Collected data
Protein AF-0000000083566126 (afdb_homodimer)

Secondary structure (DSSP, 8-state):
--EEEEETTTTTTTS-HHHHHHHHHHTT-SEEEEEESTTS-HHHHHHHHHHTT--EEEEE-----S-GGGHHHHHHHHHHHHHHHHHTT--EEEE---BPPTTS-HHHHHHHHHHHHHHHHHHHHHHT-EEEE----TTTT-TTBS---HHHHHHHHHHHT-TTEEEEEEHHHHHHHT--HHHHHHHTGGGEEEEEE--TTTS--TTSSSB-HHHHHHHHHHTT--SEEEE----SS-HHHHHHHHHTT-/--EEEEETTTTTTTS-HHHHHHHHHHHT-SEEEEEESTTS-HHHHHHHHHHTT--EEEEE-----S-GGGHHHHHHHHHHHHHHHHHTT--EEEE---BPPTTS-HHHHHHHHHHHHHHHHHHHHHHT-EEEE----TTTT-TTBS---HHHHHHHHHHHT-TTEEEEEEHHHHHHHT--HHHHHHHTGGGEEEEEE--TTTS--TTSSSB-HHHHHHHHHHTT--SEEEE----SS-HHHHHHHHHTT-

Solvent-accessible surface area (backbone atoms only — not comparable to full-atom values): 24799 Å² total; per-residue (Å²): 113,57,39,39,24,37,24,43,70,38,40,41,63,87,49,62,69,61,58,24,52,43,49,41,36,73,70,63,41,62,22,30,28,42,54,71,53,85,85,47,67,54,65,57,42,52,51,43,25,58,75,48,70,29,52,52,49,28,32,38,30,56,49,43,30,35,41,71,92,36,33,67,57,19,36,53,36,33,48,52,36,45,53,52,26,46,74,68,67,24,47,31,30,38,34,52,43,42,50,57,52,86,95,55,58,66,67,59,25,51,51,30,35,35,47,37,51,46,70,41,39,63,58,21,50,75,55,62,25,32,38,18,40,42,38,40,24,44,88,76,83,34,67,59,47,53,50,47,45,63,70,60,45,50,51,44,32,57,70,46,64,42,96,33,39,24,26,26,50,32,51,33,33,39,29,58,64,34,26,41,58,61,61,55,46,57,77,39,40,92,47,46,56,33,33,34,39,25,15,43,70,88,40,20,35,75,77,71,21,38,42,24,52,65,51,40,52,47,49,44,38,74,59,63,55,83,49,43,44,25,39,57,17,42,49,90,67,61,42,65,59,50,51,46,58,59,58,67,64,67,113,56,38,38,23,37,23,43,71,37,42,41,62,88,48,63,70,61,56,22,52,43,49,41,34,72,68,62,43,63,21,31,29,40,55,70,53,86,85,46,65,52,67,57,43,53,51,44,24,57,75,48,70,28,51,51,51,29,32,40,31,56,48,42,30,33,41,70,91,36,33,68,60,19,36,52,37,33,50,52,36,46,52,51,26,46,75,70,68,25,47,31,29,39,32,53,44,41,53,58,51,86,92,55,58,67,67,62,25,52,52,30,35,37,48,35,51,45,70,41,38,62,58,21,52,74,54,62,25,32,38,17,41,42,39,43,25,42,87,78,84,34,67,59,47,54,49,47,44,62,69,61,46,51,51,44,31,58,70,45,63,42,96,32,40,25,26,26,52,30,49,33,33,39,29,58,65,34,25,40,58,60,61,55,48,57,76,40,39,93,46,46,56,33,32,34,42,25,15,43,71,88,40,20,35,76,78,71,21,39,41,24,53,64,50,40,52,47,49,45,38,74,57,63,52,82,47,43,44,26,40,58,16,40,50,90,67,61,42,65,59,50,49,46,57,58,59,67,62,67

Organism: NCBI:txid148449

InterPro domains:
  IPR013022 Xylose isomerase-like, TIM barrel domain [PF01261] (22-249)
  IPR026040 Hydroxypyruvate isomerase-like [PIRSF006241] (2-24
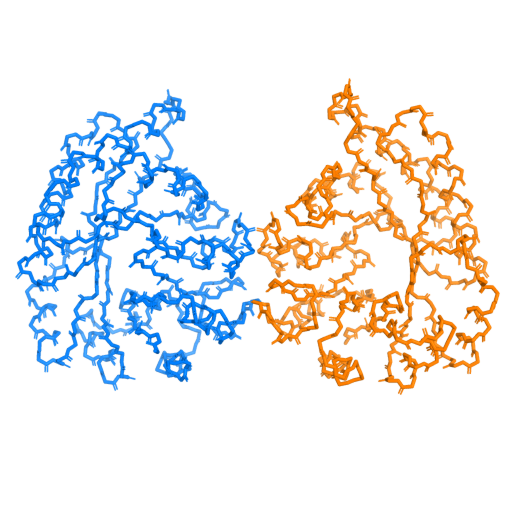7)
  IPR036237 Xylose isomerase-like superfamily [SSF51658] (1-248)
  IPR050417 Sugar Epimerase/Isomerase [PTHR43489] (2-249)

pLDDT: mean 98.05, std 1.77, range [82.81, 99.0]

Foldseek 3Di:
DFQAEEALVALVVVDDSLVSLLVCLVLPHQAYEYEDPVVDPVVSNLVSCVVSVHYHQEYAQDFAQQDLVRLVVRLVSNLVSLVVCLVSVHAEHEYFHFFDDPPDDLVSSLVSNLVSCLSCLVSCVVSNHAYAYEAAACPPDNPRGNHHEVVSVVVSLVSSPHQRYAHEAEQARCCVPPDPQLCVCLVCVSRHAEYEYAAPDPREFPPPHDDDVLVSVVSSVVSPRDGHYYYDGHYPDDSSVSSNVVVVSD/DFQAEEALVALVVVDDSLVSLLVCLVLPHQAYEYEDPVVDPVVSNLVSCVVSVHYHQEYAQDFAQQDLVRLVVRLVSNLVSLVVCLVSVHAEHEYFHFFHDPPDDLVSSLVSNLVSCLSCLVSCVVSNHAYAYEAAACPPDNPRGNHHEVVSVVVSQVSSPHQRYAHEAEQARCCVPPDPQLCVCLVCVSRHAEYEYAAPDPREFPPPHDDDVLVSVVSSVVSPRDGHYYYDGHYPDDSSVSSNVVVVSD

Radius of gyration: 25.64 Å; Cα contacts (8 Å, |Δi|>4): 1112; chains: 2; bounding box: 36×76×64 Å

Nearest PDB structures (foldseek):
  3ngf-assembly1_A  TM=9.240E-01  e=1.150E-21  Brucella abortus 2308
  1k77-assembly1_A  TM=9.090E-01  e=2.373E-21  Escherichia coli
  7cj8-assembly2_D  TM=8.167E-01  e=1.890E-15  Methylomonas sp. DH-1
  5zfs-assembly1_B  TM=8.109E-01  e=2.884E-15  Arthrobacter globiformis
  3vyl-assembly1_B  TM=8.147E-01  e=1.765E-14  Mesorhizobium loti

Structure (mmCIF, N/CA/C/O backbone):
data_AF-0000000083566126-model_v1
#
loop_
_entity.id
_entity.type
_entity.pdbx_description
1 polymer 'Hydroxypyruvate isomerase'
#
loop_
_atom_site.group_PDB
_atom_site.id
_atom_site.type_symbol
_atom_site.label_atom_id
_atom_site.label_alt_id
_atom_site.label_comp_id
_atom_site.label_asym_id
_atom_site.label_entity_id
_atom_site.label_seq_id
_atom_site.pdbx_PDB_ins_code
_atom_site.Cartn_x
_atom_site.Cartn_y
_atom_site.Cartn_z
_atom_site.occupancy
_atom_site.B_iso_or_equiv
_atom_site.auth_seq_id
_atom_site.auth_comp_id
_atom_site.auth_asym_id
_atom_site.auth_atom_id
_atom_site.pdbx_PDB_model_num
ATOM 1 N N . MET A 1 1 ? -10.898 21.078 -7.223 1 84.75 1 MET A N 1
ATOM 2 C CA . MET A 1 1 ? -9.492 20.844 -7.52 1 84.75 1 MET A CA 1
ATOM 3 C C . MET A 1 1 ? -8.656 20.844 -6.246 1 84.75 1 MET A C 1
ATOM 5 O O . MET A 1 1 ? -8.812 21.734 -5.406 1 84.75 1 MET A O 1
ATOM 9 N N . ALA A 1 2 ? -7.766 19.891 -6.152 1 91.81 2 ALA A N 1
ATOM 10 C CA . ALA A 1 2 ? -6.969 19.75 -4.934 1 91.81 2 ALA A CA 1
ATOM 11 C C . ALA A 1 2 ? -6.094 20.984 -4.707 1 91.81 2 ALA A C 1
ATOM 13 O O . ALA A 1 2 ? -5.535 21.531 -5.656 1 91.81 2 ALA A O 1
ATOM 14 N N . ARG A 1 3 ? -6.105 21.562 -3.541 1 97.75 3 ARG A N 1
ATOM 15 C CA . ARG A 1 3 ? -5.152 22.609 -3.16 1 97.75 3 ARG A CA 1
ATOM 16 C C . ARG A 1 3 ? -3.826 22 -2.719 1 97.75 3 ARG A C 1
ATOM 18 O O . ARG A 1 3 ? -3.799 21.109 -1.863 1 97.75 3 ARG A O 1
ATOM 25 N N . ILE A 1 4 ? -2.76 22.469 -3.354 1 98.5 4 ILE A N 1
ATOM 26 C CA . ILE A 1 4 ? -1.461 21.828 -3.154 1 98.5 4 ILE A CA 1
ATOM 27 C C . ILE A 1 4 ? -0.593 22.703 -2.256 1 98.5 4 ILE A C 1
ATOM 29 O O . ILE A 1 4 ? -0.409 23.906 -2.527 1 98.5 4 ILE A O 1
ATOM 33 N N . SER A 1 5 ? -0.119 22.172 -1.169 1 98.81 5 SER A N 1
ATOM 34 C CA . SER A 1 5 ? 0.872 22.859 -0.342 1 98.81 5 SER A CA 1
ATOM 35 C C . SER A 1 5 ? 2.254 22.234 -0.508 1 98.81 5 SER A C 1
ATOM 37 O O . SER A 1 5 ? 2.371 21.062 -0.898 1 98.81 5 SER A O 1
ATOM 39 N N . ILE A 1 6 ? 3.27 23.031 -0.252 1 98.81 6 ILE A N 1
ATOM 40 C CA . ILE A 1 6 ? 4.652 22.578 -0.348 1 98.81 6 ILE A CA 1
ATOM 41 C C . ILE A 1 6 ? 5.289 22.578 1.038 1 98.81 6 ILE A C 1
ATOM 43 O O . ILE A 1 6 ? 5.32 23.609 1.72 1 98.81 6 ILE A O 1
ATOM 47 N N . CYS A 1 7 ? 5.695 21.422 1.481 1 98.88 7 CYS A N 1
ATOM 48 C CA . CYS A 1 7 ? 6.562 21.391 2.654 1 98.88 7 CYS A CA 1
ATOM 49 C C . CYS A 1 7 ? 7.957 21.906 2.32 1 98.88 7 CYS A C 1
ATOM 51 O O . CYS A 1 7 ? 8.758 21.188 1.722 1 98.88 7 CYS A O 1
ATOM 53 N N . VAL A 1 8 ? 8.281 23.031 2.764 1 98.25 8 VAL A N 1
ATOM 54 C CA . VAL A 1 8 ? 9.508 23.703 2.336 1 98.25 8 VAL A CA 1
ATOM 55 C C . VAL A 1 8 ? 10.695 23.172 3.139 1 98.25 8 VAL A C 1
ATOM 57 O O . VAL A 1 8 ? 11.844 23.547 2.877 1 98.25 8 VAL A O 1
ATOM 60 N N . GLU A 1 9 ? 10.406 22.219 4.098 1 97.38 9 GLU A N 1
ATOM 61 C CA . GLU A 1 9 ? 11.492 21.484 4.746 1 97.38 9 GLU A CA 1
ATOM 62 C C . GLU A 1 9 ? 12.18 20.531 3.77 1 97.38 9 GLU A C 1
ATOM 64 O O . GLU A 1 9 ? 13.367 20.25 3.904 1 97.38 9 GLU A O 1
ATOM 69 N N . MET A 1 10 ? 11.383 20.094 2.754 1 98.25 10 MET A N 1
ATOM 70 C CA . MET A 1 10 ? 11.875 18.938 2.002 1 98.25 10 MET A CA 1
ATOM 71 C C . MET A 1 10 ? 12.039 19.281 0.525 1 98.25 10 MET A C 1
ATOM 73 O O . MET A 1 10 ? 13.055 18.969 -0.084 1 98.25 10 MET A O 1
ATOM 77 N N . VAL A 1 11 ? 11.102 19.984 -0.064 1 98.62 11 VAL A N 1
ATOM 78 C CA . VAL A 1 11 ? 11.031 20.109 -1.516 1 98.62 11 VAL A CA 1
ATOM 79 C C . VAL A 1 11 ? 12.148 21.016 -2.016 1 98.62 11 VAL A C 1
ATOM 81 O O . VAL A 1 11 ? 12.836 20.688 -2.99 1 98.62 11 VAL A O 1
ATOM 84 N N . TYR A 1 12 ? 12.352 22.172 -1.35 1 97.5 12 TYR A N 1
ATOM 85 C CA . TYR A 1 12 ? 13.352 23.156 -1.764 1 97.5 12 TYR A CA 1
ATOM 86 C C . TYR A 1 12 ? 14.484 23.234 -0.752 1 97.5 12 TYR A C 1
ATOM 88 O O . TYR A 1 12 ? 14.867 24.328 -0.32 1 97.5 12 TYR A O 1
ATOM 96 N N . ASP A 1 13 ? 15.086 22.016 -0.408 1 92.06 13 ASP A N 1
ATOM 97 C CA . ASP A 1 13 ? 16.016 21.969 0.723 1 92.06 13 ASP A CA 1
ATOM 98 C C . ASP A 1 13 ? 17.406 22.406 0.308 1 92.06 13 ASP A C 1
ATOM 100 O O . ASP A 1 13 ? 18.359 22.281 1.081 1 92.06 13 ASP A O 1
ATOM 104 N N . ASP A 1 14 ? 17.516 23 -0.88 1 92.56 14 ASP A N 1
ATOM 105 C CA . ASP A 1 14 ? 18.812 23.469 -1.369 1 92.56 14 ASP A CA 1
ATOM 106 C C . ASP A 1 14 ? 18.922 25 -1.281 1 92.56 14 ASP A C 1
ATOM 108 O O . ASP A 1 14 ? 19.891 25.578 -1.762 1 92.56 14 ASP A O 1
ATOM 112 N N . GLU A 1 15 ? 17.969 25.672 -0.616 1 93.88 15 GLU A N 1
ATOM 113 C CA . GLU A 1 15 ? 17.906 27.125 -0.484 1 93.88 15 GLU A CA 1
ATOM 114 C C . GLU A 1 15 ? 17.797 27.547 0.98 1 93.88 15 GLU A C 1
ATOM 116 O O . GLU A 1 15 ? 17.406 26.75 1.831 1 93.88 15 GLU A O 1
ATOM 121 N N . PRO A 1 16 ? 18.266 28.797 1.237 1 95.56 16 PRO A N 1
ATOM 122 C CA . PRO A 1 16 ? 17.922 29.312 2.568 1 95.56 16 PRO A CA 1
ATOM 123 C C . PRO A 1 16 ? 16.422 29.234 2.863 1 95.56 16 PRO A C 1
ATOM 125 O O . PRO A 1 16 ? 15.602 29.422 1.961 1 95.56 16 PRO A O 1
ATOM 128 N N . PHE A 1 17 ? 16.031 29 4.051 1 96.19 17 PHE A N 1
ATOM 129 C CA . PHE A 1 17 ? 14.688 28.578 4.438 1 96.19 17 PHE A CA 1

**WORK ORDER:**
Using the records above, copy all lines that include the word "like".

**SOLUTION FOR THIS PROBLEM:**
  IPR013022 Xylose isomerase-like, TIM barrel domain [PF01261] (22-249)
  IPR026040 Hydroxypyruvate isomerase-like [PIRSF006241] (2-24
  IPR036237 Xylose isomerase-like superfamily [SSF51658] (1-248)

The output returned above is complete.